The California Lemon Law was enacted to protect consumers who were victimized by the purchase of a defective vehicle.  A consumer who can successfully establish a violation of the California Lemon Law is entitled to a repurchase, or buyback, of her vehicle.  Unlike consumers, manufacturers are thoroughly familiar with the California Lemon Law’s requirements.  Often times, they use their superior knowledge to calculate the buyback in a manner that is most favorable to them and one that does not necessarily comply with the law.  It is, therefore, critical to understand how the California Lemon Law buyback is calculated.

First, the manufacturer is required to reimburse the “actual price paid or payable by the buyer.”  If the defective vehicle was financed, this means that consumers are entitled to recover their down payment, all monthly payments and the remaining balance owed on any purchase loan.  Even if the vehicle was leased, consumers are entitled to the same refund calculation.  Consumers who paid for their vehicles in full are entitled to recover the full price paid. 

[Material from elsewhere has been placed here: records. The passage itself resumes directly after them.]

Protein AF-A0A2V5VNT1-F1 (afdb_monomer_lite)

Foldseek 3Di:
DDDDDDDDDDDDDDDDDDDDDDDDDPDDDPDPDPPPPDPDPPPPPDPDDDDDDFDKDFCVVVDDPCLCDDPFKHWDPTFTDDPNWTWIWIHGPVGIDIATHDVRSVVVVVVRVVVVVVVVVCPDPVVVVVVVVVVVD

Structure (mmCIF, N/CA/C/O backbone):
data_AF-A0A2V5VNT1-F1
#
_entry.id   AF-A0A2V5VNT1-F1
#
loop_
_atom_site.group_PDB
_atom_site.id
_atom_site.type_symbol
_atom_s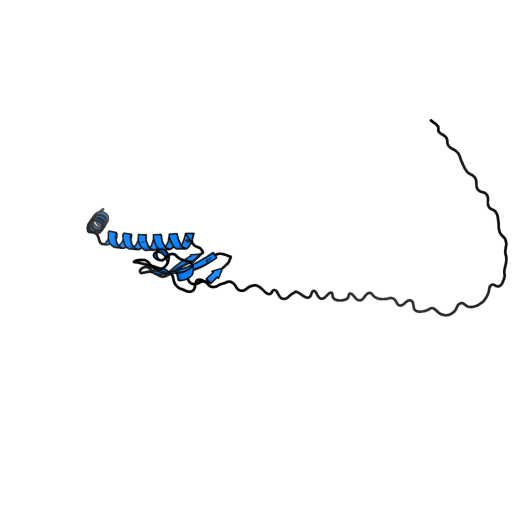ite.label_atom_id
_atom_site.label_alt_id
_atom_site.label_comp_id
_atom_site.label_asym_id
_atom_site.label_entity_id
_atom_site.label_seq_id
_atom_site.pdbx_PDB_ins_code
_atom_site.Cartn_x
_atom_site.Cartn_y
_atom_site.Cartn_z
_atom_site.occupancy
_atom_site.B_iso_or_equiv
_atom_site.auth_seq_id
_atom_site.auth_comp_id
_atom_site.auth_asym_id
_atom_site.auth_atom_id
_atom_site.pdbx_PDB_model_num
ATOM 1 N N . MET A 1 1 ? 70.256 58.055 -21.295 1.00 44.31 1 MET A N 1
ATOM 2 C CA . MET A 1 1 ? 70.101 57.217 -22.505 1.00 44.31 1 MET A CA 1
ATOM 3 C C . MET A 1 1 ? 68.983 57.818 -23.346 1.00 44.31 1 MET A C 1
ATOM 5 O O . MET A 1 1 ? 67.832 57.719 -22.964 1.00 44.31 1 MET A O 1
ATOM 9 N N . HIS A 1 2 ? 69.322 58.816 -24.158 1.00 45.16 2 HIS A N 1
ATOM 10 C CA . HIS A 1 2 ? 69.531 58.733 -25.616 1.00 45.16 2 HIS A CA 1
ATOM 11 C C . HIS A 1 2 ? 68.213 58.763 -26.421 1.00 45.16 2 HIS A C 1
ATOM 13 O O . HIS A 1 2 ? 67.732 57.752 -26.911 1.00 45.16 2 HIS A O 1
ATOM 19 N N . CYS A 1 3 ? 67.655 59.975 -26.520 1.00 40.03 3 CYS A N 1
ATOM 20 C CA . CYS A 1 3 ? 67.025 60.518 -27.736 1.00 40.03 3 CYS A CA 1
ATOM 21 C C . CYS A 1 3 ? 68.126 60.739 -28.807 1.00 40.03 3 CYS A C 1
ATOM 23 O O . CYS A 1 3 ? 69.269 60.920 -28.370 1.00 40.03 3 CYS A O 1
ATOM 25 N N . PRO A 1 4 ? 67.855 60.840 -30.136 1.00 52.53 4 PRO A N 1
ATOM 26 C CA . PRO A 1 4 ? 66.786 61.700 -30.674 1.00 52.53 4 PRO A CA 1
ATOM 27 C C . PRO A 1 4 ? 66.146 61.356 -32.050 1.00 52.53 4 PRO A C 1
ATOM 29 O O . PRO A 1 4 ? 66.547 60.453 -32.775 1.00 52.53 4 PRO A O 1
ATOM 32 N N . ASN A 1 5 ? 65.133 62.182 -32.360 1.00 41.12 5 ASN A N 1
ATOM 33 C CA . ASN A 1 5 ? 64.622 62.660 -33.659 1.00 41.12 5 ASN A CA 1
ATOM 34 C C . ASN A 1 5 ? 65.562 62.551 -34.877 1.00 41.12 5 ASN A C 1
ATOM 36 O O . ASN A 1 5 ? 66.738 62.856 -34.726 1.00 41.12 5 ASN A O 1
ATOM 40 N N . PHE A 1 6 ? 65.009 62.374 -36.091 1.00 45.22 6 PHE A N 1
ATOM 41 C CA . PHE A 1 6 ? 64.970 63.413 -37.150 1.00 45.22 6 PHE A CA 1
ATOM 42 C C . PHE A 1 6 ? 64.362 62.895 -38.474 1.00 45.22 6 PHE A C 1
ATOM 44 O O . PHE A 1 6 ? 64.675 61.802 -38.929 1.00 45.22 6 PHE A O 1
ATOM 51 N N . MET A 1 7 ? 63.527 63.749 -39.074 1.00 40.66 7 MET A N 1
ATOM 52 C CA . MET A 1 7 ? 63.318 64.040 -40.503 1.00 40.66 7 MET A CA 1
ATOM 53 C C . MET A 1 7 ? 63.736 63.064 -41.627 1.00 40.66 7 MET A C 1
ATOM 55 O O . MET A 1 7 ? 64.889 62.676 -41.761 1.00 40.66 7 MET A O 1
ATOM 59 N N . ASN A 1 8 ? 62.804 62.952 -42.586 1.00 47.78 8 ASN A N 1
ATOM 60 C CA . ASN A 1 8 ? 62.957 63.143 -44.042 1.00 47.78 8 ASN A CA 1
ATOM 61 C C . ASN A 1 8 ? 64.228 62.633 -44.751 1.00 47.78 8 ASN A C 1
ATOM 63 O O . ASN A 1 8 ? 65.286 63.248 -44.632 1.00 47.78 8 ASN A O 1
ATOM 67 N N . ARG A 1 9 ? 64.049 61.730 -45.730 1.00 41.56 9 ARG A N 1
ATOM 68 C CA . ARG A 1 9 ? 64.624 61.893 -47.085 1.00 41.56 9 ARG A CA 1
ATOM 69 C C . ARG A 1 9 ? 64.091 60.859 -48.081 1.00 41.56 9 ARG A C 1
ATOM 71 O O . ARG A 1 9 ? 64.301 59.666 -47.916 1.00 41.56 9 ARG A O 1
ATOM 78 N N . VAL A 1 10 ? 63.472 61.348 -49.151 1.00 47.59 10 VAL A N 1
ATOM 79 C CA . VAL A 1 10 ? 63.342 60.644 -50.439 1.00 47.59 10 VAL A CA 1
ATOM 80 C C . VAL A 1 10 ? 64.731 60.648 -51.109 1.00 47.59 10 VAL A C 1
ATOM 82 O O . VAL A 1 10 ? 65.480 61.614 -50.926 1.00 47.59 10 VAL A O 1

On some occasions, consumers initially lease their vehicles for a period of several years and subsequently elect to purchase them.  If the vehicle ultimately qualifies for repurchase under the California Lemon Law, the consumer would still be entitled to recover all of the payments made under both the lease and subsequent purchase because both amounts are the “actual price paid or payable by the buyer.”

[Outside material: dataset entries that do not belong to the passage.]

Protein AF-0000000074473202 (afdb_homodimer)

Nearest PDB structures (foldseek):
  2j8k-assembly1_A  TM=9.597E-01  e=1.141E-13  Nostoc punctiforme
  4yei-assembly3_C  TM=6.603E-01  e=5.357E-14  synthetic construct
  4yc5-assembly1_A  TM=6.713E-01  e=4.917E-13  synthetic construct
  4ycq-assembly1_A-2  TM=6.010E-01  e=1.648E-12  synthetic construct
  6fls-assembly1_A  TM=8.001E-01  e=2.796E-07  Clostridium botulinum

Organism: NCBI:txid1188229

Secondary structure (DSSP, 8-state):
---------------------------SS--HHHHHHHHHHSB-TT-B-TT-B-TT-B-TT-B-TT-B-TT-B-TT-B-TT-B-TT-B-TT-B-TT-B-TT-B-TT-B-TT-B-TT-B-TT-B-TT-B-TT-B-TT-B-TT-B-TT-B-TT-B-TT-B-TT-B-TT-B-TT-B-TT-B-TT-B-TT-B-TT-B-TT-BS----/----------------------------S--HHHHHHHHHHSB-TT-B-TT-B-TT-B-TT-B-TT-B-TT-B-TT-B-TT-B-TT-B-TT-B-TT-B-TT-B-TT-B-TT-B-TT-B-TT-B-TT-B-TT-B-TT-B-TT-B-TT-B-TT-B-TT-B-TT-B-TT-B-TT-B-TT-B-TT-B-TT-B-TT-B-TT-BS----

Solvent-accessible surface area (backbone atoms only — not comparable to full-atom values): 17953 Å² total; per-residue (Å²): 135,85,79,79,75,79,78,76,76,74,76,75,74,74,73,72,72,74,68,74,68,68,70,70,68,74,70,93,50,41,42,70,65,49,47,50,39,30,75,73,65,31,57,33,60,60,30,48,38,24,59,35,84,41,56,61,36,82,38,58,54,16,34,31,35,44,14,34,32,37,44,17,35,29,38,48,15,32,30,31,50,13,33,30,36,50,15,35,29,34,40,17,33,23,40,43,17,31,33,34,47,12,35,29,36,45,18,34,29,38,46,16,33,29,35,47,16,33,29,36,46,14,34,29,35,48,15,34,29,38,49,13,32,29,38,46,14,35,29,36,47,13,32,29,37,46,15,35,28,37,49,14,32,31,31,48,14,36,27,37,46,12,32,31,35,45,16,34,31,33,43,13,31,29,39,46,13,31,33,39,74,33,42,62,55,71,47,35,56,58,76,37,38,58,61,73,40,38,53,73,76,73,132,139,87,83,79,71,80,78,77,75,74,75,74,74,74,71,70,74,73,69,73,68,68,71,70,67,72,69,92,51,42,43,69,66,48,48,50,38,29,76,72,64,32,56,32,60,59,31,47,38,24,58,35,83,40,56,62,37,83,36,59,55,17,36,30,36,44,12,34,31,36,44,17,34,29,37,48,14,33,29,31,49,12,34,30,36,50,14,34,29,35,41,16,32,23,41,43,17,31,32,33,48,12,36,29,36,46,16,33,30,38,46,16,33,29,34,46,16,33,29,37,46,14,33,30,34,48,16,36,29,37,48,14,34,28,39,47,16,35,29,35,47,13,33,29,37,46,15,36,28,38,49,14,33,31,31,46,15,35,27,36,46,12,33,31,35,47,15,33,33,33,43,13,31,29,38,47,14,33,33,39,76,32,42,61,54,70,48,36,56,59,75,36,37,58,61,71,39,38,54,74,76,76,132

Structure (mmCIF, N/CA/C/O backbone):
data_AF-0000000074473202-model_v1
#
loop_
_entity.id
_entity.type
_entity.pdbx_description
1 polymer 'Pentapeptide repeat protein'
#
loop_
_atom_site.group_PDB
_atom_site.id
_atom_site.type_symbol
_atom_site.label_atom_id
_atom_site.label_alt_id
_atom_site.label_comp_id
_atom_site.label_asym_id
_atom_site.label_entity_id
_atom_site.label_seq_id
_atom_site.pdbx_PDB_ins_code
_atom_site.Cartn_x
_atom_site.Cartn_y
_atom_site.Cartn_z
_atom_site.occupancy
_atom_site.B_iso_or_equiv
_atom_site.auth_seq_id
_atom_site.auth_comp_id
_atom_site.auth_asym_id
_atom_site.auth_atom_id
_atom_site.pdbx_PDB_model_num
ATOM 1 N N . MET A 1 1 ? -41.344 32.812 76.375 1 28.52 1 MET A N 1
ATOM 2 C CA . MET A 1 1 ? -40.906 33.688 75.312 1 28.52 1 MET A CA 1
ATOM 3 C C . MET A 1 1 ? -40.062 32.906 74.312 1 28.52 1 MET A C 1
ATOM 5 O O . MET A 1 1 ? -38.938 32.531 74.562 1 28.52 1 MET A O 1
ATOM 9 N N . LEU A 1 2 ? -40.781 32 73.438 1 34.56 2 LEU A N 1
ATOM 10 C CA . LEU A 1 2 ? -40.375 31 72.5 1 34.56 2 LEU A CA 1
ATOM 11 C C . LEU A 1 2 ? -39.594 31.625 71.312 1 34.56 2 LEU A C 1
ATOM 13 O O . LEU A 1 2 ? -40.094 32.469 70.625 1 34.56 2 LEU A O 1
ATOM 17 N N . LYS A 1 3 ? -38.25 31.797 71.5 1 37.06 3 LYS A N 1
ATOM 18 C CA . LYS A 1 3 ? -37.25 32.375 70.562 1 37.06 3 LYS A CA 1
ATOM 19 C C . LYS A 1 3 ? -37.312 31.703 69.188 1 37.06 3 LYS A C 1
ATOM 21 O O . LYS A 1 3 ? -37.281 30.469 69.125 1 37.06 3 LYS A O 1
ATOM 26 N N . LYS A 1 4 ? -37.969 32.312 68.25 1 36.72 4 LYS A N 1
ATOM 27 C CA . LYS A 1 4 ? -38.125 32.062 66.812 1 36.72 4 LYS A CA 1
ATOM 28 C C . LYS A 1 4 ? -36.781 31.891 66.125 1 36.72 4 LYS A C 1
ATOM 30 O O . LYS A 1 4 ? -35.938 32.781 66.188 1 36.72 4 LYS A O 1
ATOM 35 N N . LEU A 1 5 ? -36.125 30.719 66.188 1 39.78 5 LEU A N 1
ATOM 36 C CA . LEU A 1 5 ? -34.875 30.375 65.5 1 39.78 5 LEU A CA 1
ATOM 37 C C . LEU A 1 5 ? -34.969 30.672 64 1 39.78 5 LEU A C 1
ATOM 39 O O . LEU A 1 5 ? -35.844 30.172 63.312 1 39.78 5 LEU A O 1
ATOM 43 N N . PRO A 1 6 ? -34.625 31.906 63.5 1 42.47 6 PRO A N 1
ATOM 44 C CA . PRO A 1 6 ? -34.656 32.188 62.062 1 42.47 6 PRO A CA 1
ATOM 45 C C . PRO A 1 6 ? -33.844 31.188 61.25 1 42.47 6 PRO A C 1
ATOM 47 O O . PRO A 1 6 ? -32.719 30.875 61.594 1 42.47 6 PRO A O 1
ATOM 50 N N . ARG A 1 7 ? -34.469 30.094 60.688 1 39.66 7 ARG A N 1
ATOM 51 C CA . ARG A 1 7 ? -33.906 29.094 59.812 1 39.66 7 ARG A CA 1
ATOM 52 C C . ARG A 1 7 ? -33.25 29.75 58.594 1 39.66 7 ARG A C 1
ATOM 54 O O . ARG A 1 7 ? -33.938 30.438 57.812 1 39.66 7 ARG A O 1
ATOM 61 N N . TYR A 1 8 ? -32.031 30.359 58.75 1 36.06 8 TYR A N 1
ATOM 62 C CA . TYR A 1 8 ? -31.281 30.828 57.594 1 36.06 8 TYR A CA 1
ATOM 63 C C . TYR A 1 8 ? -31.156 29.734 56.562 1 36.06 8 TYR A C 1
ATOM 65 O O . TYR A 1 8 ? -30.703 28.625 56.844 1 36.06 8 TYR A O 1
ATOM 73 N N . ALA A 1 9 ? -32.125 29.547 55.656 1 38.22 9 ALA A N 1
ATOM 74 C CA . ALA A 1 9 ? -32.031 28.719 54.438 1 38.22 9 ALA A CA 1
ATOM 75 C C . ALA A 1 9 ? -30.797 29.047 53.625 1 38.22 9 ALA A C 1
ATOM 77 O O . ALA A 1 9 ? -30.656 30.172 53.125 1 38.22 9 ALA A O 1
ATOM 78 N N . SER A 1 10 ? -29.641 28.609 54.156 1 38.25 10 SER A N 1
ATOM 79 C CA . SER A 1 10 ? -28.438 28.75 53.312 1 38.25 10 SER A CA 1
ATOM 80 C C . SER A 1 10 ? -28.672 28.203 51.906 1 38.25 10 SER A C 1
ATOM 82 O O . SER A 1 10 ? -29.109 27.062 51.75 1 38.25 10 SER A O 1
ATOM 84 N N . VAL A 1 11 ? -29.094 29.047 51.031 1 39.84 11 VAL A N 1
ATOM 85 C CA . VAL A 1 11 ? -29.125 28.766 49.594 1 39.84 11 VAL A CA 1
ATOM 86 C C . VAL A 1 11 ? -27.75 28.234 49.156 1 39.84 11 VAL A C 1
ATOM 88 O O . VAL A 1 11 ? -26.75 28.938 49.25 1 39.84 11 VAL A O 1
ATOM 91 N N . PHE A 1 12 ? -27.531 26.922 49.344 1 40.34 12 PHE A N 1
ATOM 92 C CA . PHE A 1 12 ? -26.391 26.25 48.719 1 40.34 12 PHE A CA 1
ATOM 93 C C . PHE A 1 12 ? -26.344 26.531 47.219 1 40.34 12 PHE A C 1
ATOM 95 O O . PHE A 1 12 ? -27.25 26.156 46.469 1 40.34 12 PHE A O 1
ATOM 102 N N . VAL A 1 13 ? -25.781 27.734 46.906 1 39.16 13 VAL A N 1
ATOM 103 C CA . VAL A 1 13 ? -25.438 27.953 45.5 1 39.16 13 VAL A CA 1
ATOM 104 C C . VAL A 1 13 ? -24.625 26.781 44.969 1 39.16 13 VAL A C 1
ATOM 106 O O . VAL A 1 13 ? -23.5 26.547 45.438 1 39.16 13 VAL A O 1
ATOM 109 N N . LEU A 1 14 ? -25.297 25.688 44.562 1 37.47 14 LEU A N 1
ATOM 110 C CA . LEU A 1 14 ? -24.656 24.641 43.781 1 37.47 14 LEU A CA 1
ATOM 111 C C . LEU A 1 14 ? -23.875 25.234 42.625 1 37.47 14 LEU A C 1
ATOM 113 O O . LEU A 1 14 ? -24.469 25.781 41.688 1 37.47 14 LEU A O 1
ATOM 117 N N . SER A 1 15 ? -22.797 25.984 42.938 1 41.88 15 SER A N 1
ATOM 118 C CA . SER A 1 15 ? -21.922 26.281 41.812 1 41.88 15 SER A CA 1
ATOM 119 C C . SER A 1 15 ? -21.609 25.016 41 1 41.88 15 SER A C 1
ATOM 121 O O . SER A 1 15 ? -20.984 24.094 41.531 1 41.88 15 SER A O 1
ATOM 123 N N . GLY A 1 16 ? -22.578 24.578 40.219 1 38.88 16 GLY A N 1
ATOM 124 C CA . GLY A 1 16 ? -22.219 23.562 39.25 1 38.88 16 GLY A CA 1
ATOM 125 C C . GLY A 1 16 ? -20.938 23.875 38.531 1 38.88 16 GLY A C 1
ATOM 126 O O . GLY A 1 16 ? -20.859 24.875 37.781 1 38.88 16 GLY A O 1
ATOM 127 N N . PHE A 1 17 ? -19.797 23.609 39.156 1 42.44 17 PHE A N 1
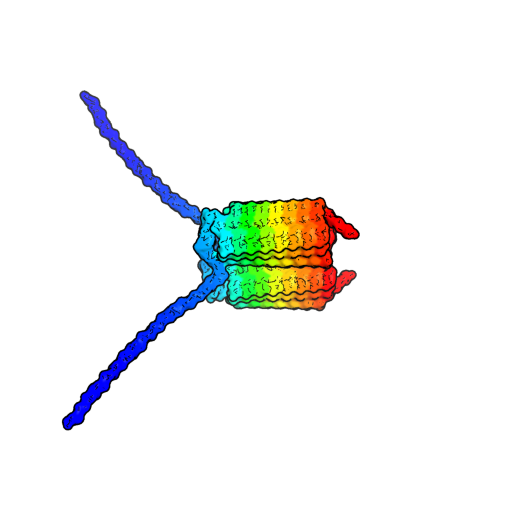ATOM 128 C CA . PHE A 1 17 ? -18.562 23.594 38.375 1 42.44 17 PHE A CA 1
ATOM 129 C C . PHE A 1 17 ? -18.766 22.797 37.094 1 42.44 17 PHE A C 1
ATOM 131 O O . PHE A 1 17 ? -18.953 21.578 37.125 1 42.44 17 PHE A O 1
ATOM 138 N N . LEU A 1 18 ? -19.406 23.484 36.094 1 40.62 18 LEU A N 1
ATOM 139 C CA . LEU A 1 18 ? -19.281 22.891 34.75 1 40.62 18 LEU A CA 1
ATOM 140 C C . LEU A 1 18 ? -17.828 22.531 34.469 1 40.62 18 LEU A C 1
ATOM 142 O O . LEU A 1 18 ? -17 23.422 34.219 1 40.62 18 LEU A O 1
ATOM 146 N N . THR A 1 19 ? -17.297 21.531 35.188 1 39.91 19 THR A N 1
ATOM 147 C CA . THR A 1 19 ? -16.047 21 34.656 1 39.91 19 THR A CA 1
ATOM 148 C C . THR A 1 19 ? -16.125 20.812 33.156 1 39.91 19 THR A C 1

The “actual price paid or payable” also includes reimbursement for sales tax, license fees and registration fees.  In addition, consumers are entitled to recover payments for any incidental damages.  Incidental damages are typically out of pocket expenses incurred by consumers that relate to their experience with the defective vehicle.  They can include repair costs, towing, car rentals and the like. 

Finally, the most confusing part in determining a buyback calculation is what is commonly referred to as the mileage offset.  The mileage offset is a credit provided to manufacturers based on the consumer’s use of the vehicle before it became a “lemon.”  The mileage offset is calculated by taking the number of miles on the odometer at the time the vehicle was first presented for repair of the defect giving rise to the buyback, dividing it by 120,000 and multiplying it by the price of the vehicle. 

For example, let’s assume a consumer purchased her vehicle for $30,000 and she presented it for repair of transmission defects on 10 separate occasions.  The first time she took the vehicle in was at 5,000 miles on the odometer.  If the manufacturer agreed to a buyback due to the transmission defects, the mileage deduction would amount to $1,250 (5,000 miles / 120,000 x $30,000 = $1,250).

While the above example makes determining the proper mileage offset obvious, many real-world situations are less clear because often times, consumers experience recurring defects involving multiple components in the vehicle.  In such cases, it is of utmost importance to understand how the mileage offset works.  Manufacturers will almost always try to use the recurring defect that began at a later mileage because it will result in a larger deduction for the consumer. 

While determining the proper buyback calculation in the California Lemon Law seems easy, anyone who does not understand how it works is susceptible to recovering less than they are entitled to.